Был он невысок, крепок. Общителен, однако лишь до точки, которую сам ставил.
Даже с очень близкими людьми был откровенен не до конца, Это выяснилось гораздо
позже, когда разбирали его архив. Работал на износ, до последней минуты и умер,
поднявшись от письменного стола: сделал несколько шагов, упал и не встал больше.

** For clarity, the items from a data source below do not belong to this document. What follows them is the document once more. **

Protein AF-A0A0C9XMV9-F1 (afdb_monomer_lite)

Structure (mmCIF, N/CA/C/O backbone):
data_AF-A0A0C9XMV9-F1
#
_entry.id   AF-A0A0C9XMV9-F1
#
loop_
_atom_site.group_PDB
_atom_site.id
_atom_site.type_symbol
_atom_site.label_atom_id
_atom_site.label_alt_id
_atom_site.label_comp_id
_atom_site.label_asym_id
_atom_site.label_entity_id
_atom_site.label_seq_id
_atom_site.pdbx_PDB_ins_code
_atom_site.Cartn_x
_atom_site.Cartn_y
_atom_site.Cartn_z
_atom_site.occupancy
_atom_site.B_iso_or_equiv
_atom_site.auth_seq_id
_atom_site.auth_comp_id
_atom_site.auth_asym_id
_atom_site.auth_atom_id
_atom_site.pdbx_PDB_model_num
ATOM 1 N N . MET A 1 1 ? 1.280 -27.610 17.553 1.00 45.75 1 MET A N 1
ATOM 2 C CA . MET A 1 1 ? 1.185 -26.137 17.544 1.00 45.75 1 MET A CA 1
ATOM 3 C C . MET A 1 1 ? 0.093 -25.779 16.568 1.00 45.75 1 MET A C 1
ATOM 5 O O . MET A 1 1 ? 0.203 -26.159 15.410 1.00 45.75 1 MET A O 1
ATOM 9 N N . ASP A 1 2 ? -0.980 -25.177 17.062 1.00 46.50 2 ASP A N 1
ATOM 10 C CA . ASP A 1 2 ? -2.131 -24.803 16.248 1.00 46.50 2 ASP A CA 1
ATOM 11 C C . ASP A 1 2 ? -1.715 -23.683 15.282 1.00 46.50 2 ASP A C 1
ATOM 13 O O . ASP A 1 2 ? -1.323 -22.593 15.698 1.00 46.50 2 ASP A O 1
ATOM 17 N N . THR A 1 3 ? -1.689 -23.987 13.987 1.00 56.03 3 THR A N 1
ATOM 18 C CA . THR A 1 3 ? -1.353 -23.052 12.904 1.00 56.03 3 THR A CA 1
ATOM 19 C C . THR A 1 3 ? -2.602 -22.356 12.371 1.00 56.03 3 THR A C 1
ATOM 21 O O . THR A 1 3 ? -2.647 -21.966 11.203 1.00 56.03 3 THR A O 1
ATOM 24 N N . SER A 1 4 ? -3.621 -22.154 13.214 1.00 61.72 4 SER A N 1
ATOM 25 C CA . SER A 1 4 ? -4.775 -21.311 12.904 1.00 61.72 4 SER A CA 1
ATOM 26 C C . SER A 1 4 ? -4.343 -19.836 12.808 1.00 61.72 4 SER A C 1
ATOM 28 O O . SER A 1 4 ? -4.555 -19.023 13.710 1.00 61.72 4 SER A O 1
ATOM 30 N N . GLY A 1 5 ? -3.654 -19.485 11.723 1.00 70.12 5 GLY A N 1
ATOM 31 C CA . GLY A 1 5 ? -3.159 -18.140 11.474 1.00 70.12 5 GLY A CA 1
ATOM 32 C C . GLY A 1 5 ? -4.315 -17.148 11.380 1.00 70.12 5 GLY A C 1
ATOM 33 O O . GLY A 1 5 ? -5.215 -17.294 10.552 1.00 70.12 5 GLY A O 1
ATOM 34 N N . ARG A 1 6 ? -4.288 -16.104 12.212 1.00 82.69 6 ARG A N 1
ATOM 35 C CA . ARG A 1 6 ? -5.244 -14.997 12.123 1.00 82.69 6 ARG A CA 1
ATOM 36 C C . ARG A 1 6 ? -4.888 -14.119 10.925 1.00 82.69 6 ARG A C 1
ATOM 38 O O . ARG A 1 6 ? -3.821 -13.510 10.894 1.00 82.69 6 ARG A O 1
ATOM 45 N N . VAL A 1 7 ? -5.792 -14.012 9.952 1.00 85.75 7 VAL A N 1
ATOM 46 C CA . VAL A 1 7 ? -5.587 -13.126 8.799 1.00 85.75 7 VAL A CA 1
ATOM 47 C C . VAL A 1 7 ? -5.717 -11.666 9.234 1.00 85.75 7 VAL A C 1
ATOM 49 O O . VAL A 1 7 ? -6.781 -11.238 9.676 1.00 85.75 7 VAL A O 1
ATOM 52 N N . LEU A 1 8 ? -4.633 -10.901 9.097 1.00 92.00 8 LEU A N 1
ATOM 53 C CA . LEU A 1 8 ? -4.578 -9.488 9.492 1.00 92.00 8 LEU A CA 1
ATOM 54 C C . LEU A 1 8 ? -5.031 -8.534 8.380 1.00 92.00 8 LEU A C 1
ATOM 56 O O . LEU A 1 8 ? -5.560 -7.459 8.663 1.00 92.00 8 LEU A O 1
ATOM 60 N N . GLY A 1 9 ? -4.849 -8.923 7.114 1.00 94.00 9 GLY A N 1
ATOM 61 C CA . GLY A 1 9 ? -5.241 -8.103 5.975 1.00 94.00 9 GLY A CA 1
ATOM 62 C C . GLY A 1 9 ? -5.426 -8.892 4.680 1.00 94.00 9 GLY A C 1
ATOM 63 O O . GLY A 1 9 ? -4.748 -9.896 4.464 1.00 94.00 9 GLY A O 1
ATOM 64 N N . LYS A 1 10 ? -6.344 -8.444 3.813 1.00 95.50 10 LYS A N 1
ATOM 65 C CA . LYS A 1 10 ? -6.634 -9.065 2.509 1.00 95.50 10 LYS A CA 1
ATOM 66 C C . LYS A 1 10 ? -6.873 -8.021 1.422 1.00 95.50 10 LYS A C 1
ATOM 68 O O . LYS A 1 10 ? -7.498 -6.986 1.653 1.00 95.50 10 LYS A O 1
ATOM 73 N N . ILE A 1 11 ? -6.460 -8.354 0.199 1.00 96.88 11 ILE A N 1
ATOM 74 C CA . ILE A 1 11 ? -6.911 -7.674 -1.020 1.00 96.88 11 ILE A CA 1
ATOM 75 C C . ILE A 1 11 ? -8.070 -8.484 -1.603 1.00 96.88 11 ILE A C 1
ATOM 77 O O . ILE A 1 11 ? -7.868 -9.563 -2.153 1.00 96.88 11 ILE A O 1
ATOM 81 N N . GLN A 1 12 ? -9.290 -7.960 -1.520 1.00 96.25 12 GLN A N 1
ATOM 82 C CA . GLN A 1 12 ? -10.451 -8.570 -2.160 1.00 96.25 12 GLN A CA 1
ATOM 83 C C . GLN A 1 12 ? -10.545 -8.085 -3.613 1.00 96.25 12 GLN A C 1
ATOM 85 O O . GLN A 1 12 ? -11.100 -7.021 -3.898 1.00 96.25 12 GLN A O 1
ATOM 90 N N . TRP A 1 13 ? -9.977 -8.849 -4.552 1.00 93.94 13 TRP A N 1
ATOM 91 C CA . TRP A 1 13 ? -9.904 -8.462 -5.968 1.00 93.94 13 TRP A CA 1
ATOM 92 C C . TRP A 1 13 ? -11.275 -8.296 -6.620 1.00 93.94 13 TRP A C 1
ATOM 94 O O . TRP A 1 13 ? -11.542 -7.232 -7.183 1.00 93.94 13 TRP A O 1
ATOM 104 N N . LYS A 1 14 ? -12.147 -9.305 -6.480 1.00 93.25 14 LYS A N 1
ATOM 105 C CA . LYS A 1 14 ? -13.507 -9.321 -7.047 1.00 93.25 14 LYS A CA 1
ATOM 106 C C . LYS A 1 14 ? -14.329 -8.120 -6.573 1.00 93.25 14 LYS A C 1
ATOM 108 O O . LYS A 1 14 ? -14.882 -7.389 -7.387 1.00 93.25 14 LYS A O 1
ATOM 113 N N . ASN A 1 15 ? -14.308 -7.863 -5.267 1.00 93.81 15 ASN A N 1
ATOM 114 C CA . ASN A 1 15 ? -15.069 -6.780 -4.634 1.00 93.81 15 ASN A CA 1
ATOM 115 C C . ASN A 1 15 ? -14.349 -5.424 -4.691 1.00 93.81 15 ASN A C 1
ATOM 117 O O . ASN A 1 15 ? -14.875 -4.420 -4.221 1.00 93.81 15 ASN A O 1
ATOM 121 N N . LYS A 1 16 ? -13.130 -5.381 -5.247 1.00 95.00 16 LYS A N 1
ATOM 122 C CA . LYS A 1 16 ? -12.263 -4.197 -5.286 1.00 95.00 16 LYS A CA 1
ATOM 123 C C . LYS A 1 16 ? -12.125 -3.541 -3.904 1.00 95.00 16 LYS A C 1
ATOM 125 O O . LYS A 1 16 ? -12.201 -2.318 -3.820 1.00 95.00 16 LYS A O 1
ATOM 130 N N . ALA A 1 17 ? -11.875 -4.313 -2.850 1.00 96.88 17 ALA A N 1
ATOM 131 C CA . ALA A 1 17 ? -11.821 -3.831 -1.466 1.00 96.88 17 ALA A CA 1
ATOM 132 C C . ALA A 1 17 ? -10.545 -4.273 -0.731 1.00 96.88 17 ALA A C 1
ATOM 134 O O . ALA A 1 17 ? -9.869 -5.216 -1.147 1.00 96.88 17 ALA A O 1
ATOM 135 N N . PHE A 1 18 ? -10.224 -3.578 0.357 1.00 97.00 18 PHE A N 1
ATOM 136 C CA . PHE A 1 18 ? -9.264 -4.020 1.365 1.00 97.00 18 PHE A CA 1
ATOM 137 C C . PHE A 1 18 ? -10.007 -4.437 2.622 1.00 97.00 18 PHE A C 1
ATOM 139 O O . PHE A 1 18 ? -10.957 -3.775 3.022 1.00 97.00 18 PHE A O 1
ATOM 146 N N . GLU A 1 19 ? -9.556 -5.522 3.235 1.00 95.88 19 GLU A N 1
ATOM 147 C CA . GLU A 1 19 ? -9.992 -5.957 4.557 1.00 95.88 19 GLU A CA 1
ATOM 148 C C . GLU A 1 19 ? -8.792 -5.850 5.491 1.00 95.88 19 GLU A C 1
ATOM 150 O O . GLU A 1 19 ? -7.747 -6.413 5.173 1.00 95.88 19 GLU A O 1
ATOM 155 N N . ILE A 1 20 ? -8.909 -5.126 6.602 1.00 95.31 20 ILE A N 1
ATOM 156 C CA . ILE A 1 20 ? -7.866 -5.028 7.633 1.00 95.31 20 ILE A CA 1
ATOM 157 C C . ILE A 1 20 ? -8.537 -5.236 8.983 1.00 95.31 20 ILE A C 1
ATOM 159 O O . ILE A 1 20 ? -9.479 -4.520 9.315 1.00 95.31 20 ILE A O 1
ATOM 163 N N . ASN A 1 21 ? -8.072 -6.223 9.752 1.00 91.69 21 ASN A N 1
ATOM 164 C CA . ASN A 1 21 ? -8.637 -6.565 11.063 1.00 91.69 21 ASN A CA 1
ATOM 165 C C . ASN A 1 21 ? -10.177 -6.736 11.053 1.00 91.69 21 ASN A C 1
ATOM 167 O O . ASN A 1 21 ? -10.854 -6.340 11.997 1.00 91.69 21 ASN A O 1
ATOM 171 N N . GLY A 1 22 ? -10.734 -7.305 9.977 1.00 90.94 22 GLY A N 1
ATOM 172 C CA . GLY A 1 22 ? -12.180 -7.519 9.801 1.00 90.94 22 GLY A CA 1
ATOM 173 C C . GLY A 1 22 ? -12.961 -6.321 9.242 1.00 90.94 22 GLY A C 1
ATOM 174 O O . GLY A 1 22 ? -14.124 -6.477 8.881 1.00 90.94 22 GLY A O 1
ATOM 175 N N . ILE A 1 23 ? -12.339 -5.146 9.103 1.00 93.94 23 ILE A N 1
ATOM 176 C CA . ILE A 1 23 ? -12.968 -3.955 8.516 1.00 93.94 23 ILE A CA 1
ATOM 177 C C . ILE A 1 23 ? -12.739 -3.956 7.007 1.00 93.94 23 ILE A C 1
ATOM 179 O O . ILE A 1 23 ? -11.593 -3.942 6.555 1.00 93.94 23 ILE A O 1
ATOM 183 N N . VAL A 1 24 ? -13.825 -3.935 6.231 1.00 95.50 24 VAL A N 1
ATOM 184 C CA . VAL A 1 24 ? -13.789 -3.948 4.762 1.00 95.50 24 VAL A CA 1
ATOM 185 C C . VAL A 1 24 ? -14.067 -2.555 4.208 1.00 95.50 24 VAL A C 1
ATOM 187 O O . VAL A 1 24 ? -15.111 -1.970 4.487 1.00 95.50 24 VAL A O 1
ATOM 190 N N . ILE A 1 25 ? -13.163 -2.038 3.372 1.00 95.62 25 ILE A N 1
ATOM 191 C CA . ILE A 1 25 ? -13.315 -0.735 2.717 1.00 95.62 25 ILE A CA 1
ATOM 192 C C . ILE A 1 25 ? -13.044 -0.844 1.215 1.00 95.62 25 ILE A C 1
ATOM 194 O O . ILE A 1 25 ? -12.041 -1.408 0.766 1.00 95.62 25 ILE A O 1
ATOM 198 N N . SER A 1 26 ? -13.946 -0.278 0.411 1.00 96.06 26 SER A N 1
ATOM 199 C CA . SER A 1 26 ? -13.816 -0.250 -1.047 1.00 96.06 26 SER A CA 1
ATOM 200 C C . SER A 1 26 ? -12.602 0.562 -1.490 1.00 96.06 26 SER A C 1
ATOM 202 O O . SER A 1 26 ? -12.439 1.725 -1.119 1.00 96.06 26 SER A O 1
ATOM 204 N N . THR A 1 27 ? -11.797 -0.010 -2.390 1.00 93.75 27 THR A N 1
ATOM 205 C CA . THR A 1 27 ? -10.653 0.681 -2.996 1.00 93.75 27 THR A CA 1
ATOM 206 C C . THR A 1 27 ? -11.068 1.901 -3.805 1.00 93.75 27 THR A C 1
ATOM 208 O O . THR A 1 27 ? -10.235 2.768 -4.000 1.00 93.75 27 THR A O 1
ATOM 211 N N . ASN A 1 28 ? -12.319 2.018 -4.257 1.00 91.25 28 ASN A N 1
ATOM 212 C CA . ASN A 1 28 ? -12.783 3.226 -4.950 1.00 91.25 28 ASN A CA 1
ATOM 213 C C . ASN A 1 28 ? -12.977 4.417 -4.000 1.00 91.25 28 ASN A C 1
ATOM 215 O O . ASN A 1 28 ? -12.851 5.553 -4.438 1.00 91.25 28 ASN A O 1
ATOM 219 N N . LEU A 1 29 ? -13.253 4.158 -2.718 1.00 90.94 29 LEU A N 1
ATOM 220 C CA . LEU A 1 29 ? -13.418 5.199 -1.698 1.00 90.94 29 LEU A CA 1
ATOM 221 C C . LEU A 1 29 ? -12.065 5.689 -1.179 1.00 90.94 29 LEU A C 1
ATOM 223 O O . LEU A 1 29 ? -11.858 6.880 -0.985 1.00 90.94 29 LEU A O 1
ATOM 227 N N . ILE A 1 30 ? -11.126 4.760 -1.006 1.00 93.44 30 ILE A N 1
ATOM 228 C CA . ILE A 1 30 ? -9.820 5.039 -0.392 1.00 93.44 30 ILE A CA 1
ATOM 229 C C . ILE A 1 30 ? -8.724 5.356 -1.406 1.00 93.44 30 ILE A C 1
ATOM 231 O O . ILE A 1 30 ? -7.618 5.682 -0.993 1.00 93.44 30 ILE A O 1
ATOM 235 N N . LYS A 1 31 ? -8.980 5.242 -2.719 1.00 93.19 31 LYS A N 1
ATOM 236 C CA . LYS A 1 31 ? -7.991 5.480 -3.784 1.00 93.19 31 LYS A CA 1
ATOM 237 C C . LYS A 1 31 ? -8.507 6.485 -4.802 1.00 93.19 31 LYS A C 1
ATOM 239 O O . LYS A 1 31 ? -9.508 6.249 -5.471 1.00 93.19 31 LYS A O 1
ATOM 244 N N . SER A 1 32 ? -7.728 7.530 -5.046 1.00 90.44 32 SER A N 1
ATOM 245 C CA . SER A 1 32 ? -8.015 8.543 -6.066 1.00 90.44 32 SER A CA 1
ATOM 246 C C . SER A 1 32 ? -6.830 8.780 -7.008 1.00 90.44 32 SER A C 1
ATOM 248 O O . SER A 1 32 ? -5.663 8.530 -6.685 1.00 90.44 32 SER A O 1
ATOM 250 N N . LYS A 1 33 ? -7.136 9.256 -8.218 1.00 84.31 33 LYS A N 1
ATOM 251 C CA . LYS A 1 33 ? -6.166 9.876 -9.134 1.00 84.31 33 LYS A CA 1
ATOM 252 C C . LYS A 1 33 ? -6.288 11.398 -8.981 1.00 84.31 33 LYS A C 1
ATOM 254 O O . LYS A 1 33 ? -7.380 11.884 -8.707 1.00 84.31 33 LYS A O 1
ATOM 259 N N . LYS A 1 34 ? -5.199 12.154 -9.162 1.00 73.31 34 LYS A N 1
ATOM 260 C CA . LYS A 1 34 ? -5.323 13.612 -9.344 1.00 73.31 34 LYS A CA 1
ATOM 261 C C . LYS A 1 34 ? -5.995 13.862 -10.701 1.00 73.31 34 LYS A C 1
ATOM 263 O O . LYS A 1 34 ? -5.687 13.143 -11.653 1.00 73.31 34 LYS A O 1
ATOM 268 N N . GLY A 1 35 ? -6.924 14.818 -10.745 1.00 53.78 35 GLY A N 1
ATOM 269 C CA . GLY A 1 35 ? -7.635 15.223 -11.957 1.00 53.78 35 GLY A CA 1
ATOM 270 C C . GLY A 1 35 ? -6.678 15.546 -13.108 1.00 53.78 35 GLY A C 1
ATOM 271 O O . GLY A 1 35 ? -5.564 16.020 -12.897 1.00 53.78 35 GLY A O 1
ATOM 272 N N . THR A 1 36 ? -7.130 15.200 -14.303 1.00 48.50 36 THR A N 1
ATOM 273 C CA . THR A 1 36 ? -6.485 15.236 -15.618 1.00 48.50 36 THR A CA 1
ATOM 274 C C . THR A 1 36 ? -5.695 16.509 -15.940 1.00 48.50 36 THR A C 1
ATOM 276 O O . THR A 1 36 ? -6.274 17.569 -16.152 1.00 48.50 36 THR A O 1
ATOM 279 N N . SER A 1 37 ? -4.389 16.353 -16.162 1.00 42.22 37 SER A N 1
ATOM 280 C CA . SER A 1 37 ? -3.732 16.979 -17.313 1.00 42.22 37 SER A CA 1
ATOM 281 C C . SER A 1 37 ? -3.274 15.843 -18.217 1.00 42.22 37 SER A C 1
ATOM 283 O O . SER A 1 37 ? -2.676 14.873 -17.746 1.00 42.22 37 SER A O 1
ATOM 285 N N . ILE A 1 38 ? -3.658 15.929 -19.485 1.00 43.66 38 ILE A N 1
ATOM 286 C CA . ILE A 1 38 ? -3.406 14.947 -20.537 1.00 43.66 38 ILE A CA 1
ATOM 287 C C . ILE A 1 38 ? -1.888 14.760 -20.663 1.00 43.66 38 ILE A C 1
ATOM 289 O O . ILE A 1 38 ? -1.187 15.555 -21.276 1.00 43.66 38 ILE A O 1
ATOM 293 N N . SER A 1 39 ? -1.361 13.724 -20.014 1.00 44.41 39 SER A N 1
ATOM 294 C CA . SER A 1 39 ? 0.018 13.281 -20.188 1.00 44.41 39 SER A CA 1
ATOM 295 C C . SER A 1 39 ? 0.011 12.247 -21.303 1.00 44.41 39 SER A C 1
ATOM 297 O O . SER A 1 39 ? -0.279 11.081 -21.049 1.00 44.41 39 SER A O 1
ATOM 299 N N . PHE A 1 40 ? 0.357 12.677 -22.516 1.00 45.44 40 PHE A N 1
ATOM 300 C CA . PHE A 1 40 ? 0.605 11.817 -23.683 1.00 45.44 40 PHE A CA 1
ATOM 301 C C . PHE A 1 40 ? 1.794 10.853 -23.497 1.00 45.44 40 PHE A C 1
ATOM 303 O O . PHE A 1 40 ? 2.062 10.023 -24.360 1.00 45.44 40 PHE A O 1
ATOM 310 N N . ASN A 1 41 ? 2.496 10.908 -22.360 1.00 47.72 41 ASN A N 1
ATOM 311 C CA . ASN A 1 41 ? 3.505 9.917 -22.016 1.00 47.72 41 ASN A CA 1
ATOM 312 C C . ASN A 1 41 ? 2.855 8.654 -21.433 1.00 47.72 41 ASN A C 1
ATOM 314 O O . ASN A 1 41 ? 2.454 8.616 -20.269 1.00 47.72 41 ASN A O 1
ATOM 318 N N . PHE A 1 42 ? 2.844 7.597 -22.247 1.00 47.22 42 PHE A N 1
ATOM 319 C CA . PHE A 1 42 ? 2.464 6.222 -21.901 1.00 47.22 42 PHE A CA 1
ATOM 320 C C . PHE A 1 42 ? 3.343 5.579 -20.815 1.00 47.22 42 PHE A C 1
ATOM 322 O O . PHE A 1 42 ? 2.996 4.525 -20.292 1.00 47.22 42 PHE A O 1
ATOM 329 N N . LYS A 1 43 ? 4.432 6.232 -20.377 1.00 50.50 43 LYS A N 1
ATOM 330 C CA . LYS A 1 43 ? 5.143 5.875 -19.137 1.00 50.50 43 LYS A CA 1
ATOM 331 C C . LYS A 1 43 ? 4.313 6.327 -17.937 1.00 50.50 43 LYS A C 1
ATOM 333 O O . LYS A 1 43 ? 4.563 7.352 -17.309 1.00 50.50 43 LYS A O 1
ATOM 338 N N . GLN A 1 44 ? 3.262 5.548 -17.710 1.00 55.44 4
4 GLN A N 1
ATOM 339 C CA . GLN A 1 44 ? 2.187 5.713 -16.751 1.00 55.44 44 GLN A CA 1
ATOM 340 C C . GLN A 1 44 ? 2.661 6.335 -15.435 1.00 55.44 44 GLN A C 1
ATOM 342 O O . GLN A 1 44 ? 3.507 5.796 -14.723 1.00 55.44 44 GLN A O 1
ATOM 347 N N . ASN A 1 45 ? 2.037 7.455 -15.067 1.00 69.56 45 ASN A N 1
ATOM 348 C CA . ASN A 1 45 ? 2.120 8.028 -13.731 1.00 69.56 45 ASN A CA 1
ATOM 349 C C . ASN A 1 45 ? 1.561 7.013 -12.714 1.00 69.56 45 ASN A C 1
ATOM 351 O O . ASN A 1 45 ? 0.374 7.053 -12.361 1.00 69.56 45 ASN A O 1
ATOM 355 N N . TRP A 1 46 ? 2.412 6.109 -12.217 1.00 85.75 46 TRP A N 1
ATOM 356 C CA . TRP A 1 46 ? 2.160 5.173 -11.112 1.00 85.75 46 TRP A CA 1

Бартини никогда не спешил, тем более не суетился, потому что, кажется, все
испытал: успехи и провалы, отчаяние и счастье, любовь, дружбу, предательство и,
ни от чего не страхуясь, не открещиваясь, умел отличать истинные ценности от
мишуры. По натуре крайне эмоциональный, нервный, он, видимо, когда-то раз и
навсегда заставил себя держаться «в струне». В конце восьмого десятка жизни
помнил в деталях и что было в детстве, в далеком городе Фиуме, и что произошло
год назад на заводе или в министерстве. Разговаривая, следил, все ли вам
понятно (что было не всегда лишним, и мы к этому еще вернемся). Дома постоянно
носил мягкую рыжую потертую куртку; под курткой, однако, непременный галстук.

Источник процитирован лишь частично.